Once the program was running, I placed the notepad on the floor and selected the balls to knock them down like I have been doing. This time there was a little explosion when the balls hit the notepad and the notepad and all objects were destroyed and replaced by what appeared to be a jagged hole in the floor. I could see a hint of bright green inside the hole, and as I got closer I could see what looked like mountains and even a bird occasionally flying by. They best way to describe this is that the object we added was a large square that was filled with natural objects (which included clouds, a river, and mountains). As I moved around the hole, I could see more and more of this “underworld.” I even got down on the floor to view it at an angle and could see the clouds above the mountain. To be honest, I even stepped over the hole because I didn’t want to step “in” it.
Most of the time, the device was connected via USB. I only unplugged it once the program was downloaded, when I wanted to walk around. HoloLens never seemed to get hot (or even warm) and I didn’t see or hear about any battery issues. The device is definitely large enough to allow for a significantly sized battery. I asked about the battery but our guide was not allowed to provide us any answers to questions related to the hardware specifications.

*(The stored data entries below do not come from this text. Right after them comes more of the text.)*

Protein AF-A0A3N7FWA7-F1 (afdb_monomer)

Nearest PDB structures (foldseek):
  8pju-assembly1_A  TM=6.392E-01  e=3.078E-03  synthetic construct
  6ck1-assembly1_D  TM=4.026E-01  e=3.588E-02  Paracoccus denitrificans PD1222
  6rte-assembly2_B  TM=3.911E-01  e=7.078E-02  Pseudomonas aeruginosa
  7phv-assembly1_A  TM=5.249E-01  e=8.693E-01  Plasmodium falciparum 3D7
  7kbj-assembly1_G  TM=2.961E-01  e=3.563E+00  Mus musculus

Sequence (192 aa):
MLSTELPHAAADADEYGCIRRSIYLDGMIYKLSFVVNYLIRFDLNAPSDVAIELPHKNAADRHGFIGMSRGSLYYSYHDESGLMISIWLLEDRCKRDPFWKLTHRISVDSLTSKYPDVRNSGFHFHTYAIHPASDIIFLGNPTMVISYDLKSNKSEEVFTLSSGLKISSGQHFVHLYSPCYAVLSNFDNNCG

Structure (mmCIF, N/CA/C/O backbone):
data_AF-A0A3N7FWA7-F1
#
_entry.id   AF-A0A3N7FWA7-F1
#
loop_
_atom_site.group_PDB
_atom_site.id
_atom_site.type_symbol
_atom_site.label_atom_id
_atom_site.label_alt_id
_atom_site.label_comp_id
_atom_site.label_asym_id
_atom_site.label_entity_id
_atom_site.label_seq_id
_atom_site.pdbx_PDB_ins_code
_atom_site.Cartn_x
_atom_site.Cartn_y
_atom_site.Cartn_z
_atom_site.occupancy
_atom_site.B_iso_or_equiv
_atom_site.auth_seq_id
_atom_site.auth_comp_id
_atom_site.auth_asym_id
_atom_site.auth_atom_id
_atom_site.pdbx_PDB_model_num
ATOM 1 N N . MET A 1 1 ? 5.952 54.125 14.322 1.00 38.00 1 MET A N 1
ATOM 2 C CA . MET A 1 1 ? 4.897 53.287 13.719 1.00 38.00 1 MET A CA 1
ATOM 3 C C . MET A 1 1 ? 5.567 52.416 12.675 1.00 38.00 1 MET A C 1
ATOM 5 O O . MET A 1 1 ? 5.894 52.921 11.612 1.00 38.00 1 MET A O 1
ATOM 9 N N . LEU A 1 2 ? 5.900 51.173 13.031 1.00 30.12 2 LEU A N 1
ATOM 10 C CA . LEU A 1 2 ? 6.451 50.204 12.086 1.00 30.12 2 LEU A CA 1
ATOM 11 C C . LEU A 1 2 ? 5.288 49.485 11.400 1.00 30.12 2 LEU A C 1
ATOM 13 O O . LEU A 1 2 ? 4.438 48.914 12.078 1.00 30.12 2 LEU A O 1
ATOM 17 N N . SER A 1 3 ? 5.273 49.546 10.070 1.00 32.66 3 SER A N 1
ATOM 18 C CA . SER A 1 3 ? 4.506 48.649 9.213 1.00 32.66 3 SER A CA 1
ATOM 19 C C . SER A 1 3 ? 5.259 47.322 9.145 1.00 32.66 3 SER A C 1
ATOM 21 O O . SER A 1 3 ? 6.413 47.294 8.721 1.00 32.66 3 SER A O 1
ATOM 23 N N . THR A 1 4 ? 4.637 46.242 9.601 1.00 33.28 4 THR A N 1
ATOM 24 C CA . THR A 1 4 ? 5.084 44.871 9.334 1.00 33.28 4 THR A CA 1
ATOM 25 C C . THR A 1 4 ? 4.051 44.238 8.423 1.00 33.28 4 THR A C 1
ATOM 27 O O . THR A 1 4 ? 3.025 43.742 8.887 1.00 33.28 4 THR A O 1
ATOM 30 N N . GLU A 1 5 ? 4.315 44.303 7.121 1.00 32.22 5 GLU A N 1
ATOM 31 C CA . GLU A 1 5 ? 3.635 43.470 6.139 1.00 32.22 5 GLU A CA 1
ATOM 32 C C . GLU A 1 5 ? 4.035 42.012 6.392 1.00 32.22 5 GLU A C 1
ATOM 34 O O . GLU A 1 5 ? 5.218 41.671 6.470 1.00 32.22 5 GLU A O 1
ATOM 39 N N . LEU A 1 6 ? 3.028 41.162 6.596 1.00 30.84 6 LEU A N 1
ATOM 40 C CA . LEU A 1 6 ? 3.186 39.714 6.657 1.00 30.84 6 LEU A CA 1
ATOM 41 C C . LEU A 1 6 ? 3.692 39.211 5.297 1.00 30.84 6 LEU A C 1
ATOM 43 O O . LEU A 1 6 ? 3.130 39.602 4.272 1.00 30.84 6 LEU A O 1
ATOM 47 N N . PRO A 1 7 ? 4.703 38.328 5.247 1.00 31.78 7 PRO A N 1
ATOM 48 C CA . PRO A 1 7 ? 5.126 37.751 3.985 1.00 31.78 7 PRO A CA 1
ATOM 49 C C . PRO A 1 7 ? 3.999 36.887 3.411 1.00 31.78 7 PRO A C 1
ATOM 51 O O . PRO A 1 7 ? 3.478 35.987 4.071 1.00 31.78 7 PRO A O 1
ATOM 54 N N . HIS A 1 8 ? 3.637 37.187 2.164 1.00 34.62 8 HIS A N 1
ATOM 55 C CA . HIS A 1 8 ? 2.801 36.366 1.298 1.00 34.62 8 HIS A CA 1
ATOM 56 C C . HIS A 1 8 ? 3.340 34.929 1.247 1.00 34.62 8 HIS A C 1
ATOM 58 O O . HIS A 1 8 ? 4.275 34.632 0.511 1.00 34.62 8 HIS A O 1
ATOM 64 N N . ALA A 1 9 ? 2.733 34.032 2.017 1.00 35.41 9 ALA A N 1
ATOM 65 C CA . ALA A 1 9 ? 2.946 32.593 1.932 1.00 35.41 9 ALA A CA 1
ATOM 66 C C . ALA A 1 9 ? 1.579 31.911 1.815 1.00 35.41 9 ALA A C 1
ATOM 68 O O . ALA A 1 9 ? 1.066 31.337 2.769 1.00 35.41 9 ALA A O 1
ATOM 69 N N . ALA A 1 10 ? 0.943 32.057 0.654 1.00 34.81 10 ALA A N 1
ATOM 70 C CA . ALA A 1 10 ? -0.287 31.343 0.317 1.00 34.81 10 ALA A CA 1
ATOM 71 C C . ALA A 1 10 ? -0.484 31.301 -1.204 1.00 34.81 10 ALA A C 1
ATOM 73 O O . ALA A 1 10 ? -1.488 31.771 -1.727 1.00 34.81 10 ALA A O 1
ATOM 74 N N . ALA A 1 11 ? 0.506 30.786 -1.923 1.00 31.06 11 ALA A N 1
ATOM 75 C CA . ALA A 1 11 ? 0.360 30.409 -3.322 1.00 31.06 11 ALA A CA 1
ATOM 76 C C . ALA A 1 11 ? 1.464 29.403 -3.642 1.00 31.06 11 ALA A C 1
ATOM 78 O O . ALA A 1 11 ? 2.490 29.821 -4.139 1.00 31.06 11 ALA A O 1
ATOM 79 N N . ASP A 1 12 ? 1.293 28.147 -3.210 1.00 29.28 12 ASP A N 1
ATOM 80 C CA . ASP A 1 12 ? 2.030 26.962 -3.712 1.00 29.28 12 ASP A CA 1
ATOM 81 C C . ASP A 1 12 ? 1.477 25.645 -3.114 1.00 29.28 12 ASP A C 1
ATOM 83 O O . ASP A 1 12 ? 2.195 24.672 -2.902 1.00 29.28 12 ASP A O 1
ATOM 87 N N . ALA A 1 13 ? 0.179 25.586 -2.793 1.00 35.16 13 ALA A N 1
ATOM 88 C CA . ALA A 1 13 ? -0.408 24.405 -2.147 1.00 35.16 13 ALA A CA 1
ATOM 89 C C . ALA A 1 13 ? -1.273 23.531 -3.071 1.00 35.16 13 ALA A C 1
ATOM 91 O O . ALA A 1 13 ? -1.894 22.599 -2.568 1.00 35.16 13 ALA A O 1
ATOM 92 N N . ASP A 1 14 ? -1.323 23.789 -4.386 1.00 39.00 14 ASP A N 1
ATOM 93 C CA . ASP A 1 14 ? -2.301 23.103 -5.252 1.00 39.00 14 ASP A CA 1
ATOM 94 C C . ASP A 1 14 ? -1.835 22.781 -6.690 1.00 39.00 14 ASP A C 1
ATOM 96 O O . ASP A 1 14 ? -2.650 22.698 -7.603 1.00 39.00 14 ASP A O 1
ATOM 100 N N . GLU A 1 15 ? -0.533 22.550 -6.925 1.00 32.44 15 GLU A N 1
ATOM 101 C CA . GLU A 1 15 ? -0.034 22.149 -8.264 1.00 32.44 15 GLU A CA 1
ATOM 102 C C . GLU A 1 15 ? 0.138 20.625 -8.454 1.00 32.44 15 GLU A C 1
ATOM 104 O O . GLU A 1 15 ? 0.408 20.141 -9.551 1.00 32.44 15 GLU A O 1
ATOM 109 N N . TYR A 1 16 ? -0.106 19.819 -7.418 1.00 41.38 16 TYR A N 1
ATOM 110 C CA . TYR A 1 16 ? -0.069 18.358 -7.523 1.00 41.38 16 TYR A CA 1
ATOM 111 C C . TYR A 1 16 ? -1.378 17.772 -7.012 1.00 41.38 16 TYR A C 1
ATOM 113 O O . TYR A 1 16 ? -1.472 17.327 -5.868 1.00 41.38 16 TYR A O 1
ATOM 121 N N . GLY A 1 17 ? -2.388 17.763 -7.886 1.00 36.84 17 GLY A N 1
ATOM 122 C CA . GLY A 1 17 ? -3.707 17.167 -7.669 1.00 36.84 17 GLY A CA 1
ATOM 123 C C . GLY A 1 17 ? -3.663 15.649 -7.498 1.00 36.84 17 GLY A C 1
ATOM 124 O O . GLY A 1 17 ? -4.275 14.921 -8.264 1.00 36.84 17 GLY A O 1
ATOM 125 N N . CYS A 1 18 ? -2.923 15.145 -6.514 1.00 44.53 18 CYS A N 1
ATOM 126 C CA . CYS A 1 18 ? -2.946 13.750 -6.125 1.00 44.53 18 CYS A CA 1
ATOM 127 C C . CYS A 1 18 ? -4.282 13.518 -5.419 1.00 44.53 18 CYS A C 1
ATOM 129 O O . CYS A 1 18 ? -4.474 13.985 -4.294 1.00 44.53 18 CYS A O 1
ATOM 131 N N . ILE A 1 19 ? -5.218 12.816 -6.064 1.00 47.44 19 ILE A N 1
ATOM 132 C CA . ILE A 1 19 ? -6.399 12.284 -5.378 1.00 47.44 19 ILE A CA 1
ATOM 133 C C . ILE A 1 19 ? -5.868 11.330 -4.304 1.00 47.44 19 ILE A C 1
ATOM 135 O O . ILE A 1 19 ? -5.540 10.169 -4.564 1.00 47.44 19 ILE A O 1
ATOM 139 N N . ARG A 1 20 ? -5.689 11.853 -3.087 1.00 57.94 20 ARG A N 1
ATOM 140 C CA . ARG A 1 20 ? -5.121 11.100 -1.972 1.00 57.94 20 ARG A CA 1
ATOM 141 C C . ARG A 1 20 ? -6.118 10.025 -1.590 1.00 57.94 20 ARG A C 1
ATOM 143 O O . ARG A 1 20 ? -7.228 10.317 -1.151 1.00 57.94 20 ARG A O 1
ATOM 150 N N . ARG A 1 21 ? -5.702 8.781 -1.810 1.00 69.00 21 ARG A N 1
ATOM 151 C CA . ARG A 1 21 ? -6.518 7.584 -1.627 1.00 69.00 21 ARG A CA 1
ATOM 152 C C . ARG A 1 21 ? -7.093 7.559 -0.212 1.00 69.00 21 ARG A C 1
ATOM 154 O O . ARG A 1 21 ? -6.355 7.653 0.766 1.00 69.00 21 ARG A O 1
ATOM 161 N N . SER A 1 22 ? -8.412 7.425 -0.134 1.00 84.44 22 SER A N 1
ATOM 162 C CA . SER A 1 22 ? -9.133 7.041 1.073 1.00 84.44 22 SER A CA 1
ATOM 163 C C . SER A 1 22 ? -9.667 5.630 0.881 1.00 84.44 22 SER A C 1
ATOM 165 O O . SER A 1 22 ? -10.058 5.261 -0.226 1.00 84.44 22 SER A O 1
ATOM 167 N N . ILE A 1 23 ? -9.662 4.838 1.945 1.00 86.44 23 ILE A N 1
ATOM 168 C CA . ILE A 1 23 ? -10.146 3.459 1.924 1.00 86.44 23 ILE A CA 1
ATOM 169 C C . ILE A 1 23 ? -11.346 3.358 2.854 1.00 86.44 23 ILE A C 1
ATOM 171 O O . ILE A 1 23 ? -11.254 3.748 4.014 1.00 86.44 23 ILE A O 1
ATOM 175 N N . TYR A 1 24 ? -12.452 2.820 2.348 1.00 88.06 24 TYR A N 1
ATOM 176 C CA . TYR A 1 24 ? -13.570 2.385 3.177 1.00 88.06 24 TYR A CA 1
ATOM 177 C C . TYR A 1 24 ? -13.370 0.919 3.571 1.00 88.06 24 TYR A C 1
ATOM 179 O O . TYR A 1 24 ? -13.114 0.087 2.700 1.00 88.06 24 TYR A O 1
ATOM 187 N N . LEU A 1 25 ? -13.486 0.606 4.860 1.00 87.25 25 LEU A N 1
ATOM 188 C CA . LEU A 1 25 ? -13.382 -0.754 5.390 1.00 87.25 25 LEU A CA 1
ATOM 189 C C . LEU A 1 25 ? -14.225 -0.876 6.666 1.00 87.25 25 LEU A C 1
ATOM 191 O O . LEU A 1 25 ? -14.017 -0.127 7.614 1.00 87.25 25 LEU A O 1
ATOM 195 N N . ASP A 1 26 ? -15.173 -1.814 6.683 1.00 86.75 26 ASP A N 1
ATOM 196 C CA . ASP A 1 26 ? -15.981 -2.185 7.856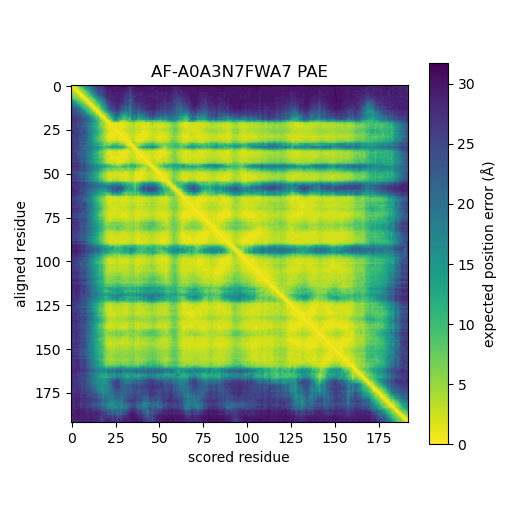 1.00 86.75 26 ASP A CA 1
ATOM 197 C C . ASP A 1 26 ? -16.619 -1.009 8.621 1.00 86.75 26 ASP A C 1
ATOM 199 O O . ASP A 1 26 ? -16.591 -0.952 9.857 1.00 86.75 26 ASP A O 1
ATOM 203 N N . GLY A 1 27 ? -17.204 -0.064 7.874 1.00 87.50 27 GLY A N 1
ATOM 204 C CA . GLY A 1 27 ? -17.858 1.126 8.426 1.00 87.50 27 GLY A CA 1
ATOM 205 C C . GLY A 1 27 ? -16.904 2.267 8.782 1.00 87.50 27 GLY A C 1
ATOM 206 O O . GLY A 1 27 ? -17.333 3.243 9.387 1.00 87.50 27 GLY A O 1
ATOM 207 N N . MET A 1 28 ? -15.628 2.155 8.408 1.00 90.19 28 MET A N 1
ATOM 208 C CA . MET A 1 28 ? -14.591 3.143 8.690 1.00 90.19 28 MET A CA 1
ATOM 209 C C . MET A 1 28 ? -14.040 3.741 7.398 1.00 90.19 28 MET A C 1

I did not find wearing the device or taking it off and putting it back on uncomfortable or problematic. Nor did I find it too heavy or feel like it was going to slip off. Even when I got down on the ground, it did not seem awkward to me.
Overall I greatly enjoyed the experience. I fully understand that it was completely controlled by Microsoft, and even somewhat contrived, but that doesn’t really affect my enjoyment. I am truly excited about this product and what this product will inspire.